## Task goal
From the data below, copy exactly the lines that lie between the one holding "ATOM 25 N N" and the one holding "ATOM 81 C C", including both, and nothing more.

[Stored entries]
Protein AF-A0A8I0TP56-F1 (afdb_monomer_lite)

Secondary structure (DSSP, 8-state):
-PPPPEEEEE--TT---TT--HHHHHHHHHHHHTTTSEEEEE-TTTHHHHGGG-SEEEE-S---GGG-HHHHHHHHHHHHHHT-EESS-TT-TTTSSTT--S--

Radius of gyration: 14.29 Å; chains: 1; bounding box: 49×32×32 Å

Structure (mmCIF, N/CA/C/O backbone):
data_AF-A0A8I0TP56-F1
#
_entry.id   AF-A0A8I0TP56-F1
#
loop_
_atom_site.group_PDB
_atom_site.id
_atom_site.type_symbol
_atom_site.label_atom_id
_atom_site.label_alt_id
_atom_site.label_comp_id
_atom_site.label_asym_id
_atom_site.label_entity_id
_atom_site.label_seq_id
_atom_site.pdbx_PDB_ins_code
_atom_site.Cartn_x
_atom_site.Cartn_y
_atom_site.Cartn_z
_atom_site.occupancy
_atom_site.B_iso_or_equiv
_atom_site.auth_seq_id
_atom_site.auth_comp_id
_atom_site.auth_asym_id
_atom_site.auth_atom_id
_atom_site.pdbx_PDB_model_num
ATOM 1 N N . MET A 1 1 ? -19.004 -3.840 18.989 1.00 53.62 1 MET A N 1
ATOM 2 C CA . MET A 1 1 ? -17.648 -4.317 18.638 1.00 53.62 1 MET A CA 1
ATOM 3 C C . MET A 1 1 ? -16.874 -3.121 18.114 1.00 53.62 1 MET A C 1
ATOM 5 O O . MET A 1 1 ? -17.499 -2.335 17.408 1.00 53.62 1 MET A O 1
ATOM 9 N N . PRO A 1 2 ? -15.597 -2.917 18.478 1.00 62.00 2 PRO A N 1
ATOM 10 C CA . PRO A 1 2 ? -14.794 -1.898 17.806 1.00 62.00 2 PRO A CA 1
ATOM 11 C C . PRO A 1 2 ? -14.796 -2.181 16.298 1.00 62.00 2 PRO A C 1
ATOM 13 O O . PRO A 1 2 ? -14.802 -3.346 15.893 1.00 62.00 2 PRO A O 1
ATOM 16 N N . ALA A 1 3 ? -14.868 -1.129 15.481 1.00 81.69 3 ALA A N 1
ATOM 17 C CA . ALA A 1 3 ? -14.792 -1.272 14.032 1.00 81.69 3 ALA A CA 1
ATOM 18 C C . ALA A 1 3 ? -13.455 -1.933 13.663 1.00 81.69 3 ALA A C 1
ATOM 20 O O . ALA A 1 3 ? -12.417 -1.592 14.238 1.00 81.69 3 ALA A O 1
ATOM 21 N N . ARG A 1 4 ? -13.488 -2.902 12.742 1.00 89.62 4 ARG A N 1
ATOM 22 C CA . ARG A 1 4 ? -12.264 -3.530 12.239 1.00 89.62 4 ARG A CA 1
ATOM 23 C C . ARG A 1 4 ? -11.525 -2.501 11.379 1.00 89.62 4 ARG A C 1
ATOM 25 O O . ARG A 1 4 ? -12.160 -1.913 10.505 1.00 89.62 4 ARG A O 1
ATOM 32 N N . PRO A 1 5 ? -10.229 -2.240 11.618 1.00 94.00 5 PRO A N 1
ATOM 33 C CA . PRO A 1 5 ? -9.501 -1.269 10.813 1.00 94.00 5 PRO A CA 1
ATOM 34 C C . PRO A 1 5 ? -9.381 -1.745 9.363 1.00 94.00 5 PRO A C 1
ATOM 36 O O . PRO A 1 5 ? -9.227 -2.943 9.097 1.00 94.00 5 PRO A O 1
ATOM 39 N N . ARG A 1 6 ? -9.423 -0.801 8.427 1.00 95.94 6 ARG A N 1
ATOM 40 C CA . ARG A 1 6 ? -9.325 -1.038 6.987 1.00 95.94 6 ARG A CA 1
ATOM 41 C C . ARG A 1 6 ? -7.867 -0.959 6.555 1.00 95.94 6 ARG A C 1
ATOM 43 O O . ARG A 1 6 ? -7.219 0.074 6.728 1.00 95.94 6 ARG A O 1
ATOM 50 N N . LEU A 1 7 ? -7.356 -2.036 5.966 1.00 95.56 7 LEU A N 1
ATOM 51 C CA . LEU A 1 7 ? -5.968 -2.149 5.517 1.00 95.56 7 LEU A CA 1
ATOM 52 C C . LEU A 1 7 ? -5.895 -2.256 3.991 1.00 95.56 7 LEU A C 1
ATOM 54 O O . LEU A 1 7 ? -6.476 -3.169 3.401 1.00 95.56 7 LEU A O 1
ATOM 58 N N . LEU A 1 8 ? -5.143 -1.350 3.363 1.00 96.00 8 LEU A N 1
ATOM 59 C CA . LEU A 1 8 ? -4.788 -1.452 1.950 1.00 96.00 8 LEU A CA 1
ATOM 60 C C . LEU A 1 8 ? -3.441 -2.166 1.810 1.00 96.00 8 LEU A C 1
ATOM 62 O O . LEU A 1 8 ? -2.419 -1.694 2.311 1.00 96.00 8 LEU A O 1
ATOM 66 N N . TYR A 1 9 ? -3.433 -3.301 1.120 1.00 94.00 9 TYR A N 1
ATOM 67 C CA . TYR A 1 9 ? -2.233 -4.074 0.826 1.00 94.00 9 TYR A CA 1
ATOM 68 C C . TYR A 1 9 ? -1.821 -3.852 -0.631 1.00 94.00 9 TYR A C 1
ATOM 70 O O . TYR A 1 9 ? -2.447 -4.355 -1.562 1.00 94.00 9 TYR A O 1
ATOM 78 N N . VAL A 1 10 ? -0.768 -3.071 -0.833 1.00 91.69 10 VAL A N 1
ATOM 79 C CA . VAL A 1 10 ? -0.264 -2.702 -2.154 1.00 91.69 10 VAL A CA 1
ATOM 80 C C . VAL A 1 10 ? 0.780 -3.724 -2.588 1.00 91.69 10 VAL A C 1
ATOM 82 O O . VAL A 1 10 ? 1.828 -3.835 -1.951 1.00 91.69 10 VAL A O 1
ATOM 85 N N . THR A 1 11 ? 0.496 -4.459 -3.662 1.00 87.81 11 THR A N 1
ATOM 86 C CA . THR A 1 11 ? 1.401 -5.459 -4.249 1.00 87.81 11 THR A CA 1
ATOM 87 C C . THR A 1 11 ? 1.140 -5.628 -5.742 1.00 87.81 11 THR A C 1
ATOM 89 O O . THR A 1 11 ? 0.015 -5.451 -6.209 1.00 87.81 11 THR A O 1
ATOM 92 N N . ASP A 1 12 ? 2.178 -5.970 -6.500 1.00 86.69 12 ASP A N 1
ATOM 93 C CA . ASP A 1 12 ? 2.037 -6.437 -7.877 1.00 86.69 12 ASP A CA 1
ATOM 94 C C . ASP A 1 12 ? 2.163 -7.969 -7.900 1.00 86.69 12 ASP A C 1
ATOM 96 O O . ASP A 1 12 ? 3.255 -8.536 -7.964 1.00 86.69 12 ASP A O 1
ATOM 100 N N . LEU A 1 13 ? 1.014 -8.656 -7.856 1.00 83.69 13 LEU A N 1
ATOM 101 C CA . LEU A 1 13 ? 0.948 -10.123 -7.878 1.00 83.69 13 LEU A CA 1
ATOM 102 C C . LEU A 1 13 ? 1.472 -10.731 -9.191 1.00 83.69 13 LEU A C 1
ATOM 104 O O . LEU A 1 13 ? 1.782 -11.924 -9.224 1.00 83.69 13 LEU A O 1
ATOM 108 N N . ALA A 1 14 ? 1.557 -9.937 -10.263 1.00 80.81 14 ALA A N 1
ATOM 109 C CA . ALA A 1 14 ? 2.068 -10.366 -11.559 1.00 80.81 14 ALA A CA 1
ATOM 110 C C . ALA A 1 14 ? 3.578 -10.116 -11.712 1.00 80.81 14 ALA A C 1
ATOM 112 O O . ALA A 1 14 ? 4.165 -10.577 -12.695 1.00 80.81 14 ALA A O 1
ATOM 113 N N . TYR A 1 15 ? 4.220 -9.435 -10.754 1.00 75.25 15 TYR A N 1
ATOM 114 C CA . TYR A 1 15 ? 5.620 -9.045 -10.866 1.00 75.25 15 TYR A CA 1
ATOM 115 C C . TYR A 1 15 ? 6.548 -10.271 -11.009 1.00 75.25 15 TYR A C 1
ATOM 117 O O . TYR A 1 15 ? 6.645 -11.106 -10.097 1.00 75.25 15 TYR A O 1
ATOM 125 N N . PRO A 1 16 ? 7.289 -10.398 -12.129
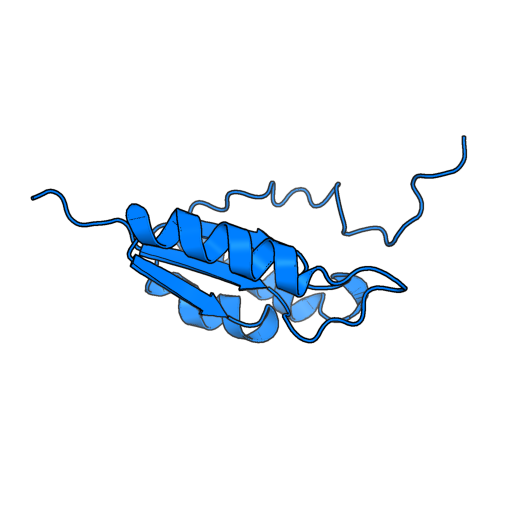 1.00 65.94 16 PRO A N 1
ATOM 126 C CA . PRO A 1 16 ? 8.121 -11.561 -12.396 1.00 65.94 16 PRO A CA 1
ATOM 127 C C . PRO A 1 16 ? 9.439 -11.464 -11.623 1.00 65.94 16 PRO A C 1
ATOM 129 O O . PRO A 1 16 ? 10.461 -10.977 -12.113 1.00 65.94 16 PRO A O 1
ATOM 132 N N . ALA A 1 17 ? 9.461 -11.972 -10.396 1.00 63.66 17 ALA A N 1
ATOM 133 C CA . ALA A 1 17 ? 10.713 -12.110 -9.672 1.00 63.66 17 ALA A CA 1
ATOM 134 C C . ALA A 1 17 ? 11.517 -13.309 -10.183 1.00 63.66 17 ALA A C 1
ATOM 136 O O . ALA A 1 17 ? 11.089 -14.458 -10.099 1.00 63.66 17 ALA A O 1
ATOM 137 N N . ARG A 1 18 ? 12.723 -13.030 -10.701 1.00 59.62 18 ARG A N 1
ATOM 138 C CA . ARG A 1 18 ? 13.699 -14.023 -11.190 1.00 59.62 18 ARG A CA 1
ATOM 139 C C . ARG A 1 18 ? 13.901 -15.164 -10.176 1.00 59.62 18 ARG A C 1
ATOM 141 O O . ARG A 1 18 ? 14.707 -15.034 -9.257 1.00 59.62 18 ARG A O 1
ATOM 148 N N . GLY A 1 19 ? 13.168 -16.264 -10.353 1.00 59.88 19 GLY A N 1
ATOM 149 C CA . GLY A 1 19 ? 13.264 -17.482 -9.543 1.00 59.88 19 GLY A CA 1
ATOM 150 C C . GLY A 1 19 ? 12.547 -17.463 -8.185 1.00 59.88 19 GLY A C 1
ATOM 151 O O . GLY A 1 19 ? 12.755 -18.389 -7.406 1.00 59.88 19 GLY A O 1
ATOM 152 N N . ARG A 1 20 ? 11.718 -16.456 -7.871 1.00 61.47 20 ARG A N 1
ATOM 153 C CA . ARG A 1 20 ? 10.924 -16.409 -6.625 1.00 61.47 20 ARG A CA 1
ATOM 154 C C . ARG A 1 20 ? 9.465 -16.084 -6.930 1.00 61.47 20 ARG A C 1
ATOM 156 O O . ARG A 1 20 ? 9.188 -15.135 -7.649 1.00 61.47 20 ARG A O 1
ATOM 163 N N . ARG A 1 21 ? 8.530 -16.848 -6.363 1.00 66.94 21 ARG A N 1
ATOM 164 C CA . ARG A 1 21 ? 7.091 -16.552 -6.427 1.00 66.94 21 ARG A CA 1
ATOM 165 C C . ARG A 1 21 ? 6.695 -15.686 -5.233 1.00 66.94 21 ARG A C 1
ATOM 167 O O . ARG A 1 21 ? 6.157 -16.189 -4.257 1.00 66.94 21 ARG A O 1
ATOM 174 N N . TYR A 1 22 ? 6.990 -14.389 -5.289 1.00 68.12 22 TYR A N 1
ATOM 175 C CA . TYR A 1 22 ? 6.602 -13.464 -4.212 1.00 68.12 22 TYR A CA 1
...
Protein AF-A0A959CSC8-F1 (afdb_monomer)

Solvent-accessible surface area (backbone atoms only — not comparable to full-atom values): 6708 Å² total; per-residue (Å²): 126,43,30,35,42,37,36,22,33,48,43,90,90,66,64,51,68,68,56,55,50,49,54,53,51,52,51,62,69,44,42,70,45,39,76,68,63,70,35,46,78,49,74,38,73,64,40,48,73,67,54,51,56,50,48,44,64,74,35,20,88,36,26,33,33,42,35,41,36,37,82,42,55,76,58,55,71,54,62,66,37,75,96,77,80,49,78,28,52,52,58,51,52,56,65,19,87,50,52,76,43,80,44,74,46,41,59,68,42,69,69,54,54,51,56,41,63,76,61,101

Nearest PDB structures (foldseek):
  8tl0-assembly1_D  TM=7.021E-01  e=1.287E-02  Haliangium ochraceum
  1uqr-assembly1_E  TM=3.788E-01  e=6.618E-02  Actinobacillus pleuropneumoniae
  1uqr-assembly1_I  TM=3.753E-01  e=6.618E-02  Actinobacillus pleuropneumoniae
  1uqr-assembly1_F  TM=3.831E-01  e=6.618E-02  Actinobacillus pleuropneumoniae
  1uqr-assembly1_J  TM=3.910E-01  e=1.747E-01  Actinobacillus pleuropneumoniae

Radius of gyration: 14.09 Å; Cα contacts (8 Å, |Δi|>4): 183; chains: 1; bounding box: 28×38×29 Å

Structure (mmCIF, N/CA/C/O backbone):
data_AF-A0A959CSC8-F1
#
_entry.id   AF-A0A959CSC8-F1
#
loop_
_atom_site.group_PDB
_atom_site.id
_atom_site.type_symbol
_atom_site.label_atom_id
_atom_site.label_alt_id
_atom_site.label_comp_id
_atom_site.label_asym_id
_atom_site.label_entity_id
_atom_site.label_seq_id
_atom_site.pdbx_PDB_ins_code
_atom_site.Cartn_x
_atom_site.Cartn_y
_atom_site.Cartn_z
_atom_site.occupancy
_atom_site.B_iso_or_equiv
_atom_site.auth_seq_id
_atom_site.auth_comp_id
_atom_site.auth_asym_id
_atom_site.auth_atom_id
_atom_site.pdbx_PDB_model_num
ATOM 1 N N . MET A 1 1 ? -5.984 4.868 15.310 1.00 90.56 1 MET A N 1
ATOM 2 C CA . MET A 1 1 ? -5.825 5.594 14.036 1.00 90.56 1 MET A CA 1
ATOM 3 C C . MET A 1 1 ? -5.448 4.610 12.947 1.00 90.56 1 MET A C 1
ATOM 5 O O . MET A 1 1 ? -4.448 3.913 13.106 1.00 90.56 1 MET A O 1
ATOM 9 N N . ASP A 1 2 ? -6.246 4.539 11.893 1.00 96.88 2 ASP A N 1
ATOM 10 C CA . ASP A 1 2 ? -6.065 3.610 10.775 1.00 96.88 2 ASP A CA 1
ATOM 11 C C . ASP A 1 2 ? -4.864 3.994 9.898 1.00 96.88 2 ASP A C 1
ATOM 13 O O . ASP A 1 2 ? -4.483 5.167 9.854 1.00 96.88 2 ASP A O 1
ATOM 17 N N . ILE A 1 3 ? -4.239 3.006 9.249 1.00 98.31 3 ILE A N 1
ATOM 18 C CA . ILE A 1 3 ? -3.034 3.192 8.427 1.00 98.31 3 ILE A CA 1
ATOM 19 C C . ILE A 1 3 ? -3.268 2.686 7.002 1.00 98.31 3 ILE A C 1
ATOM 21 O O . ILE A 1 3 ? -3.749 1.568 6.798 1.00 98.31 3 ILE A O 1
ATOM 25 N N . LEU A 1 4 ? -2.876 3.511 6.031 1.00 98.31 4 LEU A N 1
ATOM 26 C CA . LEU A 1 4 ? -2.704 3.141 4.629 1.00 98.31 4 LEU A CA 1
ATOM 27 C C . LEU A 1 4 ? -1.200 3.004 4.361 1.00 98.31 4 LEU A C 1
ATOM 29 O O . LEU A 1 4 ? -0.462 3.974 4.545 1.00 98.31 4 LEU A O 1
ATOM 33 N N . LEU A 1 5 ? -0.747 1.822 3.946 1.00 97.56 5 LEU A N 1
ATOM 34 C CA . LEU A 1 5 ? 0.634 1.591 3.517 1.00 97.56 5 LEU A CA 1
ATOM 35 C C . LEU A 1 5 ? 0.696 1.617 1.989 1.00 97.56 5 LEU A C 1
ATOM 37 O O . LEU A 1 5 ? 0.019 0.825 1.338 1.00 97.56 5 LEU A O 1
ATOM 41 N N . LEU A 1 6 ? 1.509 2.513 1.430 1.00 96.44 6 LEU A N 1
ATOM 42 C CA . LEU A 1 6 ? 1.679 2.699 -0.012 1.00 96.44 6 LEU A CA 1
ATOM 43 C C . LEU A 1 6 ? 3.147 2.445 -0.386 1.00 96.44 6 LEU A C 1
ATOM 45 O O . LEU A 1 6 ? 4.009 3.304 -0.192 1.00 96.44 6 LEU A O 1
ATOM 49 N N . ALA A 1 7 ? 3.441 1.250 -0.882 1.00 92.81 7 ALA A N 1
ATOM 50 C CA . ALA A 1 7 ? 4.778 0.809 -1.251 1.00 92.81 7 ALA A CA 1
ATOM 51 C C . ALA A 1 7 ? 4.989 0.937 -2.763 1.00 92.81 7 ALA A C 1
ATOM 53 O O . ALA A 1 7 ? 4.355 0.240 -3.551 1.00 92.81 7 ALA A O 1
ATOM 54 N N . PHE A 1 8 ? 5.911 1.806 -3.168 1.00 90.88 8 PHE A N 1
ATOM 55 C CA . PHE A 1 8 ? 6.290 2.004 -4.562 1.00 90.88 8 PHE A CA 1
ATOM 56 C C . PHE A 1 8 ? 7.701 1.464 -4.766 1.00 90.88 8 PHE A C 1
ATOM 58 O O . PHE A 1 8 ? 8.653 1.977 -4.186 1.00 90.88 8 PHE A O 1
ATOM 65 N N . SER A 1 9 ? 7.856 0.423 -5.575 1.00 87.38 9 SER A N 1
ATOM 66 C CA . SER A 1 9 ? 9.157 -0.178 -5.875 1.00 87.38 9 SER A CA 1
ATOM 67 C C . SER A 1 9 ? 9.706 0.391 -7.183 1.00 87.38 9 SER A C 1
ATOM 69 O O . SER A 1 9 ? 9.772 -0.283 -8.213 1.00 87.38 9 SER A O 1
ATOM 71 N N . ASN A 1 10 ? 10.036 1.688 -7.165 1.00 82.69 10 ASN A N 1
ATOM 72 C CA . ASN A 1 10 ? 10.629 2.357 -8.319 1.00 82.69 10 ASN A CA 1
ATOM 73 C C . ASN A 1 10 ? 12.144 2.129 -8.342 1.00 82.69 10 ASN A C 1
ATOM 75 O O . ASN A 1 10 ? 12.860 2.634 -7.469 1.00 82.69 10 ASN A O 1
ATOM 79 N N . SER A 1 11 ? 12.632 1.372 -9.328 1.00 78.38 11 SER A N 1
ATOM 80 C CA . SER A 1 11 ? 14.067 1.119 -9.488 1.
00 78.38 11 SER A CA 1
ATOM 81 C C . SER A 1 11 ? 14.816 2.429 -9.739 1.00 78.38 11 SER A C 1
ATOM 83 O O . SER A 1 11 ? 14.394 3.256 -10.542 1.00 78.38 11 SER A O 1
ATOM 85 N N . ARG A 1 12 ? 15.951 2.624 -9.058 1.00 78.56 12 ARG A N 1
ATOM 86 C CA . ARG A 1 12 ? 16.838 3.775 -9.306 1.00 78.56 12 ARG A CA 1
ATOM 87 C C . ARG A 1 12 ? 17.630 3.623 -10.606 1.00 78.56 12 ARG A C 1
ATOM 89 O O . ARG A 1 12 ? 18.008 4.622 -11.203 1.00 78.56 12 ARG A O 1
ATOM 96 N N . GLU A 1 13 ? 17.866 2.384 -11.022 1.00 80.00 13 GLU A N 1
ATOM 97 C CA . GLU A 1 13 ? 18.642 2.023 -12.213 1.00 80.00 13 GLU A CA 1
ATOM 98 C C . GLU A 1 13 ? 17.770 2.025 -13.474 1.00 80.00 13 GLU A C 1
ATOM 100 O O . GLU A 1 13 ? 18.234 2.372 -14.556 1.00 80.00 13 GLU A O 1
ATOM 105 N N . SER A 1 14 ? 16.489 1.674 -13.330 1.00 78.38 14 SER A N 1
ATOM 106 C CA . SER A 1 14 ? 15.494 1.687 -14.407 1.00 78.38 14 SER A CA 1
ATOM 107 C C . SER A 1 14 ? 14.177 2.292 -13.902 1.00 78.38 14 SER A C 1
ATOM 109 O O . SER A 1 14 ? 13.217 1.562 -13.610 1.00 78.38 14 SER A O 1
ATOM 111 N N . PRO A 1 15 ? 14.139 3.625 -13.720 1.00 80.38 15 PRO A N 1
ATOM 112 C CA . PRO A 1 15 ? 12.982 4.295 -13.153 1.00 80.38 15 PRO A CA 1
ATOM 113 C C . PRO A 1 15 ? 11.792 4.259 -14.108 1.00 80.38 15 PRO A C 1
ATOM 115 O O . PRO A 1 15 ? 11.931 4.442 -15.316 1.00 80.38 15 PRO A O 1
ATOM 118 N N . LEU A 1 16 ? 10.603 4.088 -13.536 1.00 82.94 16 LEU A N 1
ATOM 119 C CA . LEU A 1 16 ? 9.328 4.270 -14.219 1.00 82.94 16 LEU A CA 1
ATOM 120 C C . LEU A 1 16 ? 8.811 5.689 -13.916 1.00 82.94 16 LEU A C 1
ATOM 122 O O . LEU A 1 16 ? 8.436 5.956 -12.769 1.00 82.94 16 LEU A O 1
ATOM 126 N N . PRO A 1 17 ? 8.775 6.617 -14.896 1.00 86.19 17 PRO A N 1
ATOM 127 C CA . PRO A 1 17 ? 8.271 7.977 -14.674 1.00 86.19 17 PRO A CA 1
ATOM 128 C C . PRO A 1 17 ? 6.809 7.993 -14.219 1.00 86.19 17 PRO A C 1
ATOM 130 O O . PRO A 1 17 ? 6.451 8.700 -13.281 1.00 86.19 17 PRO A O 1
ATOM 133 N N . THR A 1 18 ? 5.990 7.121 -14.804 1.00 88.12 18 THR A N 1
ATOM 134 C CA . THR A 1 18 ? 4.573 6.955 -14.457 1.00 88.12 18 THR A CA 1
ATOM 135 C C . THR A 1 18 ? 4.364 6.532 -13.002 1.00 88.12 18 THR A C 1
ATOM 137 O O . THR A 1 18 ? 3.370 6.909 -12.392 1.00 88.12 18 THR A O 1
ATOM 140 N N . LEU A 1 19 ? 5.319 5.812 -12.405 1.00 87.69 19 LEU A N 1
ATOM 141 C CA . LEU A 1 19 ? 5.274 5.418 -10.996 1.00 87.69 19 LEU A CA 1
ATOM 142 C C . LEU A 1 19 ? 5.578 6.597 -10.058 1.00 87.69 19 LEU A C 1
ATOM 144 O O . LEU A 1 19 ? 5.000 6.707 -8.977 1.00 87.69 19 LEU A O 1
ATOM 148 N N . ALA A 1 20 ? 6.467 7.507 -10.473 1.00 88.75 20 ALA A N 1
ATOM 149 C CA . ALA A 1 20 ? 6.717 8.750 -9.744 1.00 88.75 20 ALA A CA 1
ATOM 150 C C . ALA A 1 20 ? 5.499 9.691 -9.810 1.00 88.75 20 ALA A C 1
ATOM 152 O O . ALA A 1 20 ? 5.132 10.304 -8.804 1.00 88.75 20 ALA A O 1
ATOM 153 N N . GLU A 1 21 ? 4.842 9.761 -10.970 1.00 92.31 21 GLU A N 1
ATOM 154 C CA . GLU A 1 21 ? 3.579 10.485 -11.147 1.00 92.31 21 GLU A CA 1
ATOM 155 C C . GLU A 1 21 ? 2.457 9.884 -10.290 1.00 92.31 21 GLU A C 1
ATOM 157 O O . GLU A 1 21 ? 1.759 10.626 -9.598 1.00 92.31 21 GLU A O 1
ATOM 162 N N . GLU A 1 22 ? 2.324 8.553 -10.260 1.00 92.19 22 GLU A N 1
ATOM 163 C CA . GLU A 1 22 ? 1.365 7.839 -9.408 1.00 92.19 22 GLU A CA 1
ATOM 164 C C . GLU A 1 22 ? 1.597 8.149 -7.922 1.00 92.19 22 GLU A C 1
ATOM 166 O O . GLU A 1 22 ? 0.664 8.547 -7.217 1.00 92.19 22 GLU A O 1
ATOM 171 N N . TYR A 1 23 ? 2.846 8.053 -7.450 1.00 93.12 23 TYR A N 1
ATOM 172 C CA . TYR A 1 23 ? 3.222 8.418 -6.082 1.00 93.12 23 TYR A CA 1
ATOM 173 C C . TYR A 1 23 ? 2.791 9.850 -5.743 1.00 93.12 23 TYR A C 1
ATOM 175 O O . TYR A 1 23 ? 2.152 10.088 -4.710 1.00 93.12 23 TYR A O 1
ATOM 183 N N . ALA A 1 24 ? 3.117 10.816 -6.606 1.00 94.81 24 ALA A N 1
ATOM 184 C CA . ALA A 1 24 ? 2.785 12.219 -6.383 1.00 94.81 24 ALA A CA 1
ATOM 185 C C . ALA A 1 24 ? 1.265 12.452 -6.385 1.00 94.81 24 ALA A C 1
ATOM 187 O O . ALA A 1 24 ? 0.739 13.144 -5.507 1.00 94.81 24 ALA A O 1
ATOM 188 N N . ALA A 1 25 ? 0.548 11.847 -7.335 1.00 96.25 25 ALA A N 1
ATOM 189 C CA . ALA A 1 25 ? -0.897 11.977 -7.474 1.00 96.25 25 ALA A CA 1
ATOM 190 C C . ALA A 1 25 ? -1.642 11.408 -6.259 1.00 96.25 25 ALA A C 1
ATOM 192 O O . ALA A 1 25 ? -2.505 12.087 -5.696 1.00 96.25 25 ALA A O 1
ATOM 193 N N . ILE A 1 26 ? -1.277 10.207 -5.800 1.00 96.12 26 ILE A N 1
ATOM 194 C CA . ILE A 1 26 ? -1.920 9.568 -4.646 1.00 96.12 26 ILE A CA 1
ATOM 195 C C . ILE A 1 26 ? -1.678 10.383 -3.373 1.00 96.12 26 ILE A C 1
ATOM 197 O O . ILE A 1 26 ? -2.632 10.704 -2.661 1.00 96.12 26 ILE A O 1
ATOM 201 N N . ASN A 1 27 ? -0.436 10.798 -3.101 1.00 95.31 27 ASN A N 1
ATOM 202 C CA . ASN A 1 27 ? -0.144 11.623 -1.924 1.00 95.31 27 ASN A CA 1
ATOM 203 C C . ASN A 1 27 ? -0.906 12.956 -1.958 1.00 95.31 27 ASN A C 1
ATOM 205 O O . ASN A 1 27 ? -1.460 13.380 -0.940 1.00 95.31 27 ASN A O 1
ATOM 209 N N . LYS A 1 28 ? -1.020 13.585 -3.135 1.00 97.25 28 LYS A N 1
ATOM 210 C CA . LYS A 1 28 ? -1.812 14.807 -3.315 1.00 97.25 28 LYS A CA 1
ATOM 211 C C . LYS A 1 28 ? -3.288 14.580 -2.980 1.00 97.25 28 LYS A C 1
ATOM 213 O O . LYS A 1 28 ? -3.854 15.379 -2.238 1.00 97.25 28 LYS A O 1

## Your solution
ATOM 25 N N . LEU A 1 4 ? -2.876 3.511 6.031 1.00 98.31 4 LEU A N 1
ATOM 26 C CA . LEU A 1 4 ? -2.704 3.141 4.629 1.00 98.31 4 LEU A CA 1
ATOM 27 C C . LEU A 1 4 ? -1.200 3.004 4.361 1.00 98.31 4 LEU A C 1
ATOM 29 O O . LEU A 1 4 ? -0.462 3.974 4.545 1.00 98.31 4 LEU A O 1
ATOM 33 N N . LEU A 1 5 ? -0.747 1.822 3.946 1.00 97.56 5 LEU A N 1
ATOM 34 C CA . LEU A 1 5 ? 0.634 1.591 3.517 1.00 97.56 5 LEU A CA 1
ATOM 35 C C . LEU A 1 5 ? 0.696 1.617 1.989 1.00 97.56 5 LEU A C 1
ATOM 37 O O . LEU A 1 5 ? 0.019 0.825 1.338 1.00 97.56 5 LEU A O 1
ATOM 41 N N . LEU A 1 6 ? 1.509 2.513 1.430 1.00 96.44 6 LEU A N 1
ATOM 42 C CA . LEU A 1 6 ? 1.679 2.699 -0.012 1.00 96.44 6 LEU A CA 1
ATOM 43 C C . LEU A 1 6 ? 3.147 2.445 -0.386 1.00 96.44 6 LEU A C 1
ATOM 45 O O . LEU A 1 6 ? 4.009 3.304 -0.192 1.00 96.44 6 LEU A O 1
ATOM 49 N N . ALA A 1 7 ? 3.441 1.250 -0.882 1.00 92.81 7 ALA A N 1
ATOM 50 C CA . ALA A 1 7 ? 4.778 0.809 -1.251 1.00 92.81 7 ALA A CA 1
ATOM 51 C C . ALA A 1 7 ? 4.989 0.937 -2.763 1.00 92.81 7 ALA A C 1
ATOM 53 O O . ALA A 1 7 ? 4.355 0.240 -3.551 1.00 92.81 7 ALA A O 1
ATOM 54 N N . PHE A 1 8 ? 5.911 1.806 -3.168 1.00 90.88 8 PHE A N 1
ATOM 55 C CA . PHE A 1 8 ? 6.290 2.004 -4.562 1.00 90.88 8 PHE A CA 1
ATOM 56 C C . PHE A 1 8 ? 7.701 1.464 -4.766 1.00 90.88 8 PHE A C 1
ATOM 58 O O . PHE A 1 8 ? 8.653 1.977 -4.186 1.00 90.88 8 PHE A O 1
ATOM 65 N N . SER A 1 9 ? 7.856 0.423 -5.575 1.00 87.38 9 SER A N 1
ATOM 66 C CA . SER A 1 9 ? 9.157 -0.178 -5.875 1.00 87.38 9 SER A CA 1
ATOM 67 C C . SER A 1 9 ? 9.706 0.391 -7.183 1.00 87.38 9 SER A C 1
ATOM 69 O O . SER A 1 9 ? 9.772 -0.283 -8.213 1.00 87.38 9 SER A O 1
ATOM 71 N N . ASN A 1 10 ? 10.036 1.688 -7.165 1.00 82.69 10 ASN A N 1
ATOM 72 C CA . ASN A 1 10 ? 10.629 2.357 -8.319 1.00 82.69 10 ASN A CA 1
ATOM 73 C C . ASN A 1 10 ? 12.144 2.129 -8.342 1.00 82.69 10 ASN A C 1
ATOM 75 O O . ASN A 1 10 ? 12.860 2.634 -7.469 1.00 82.69 10 ASN A O 1
ATOM 79 N N . SER A 1 11 ? 12.632 1.372 -9.328 1.00 78.38 11 SER A N 1
ATOM 80 C CA . SER A 1 11 ? 14.067 1.119 -9.488 1.
00 78.38 11 SER A CA 1
ATOM 81 C C . SER A 1 11 ? 14.816 2.429 -9.739 1.00 78.38 11 SER A C 1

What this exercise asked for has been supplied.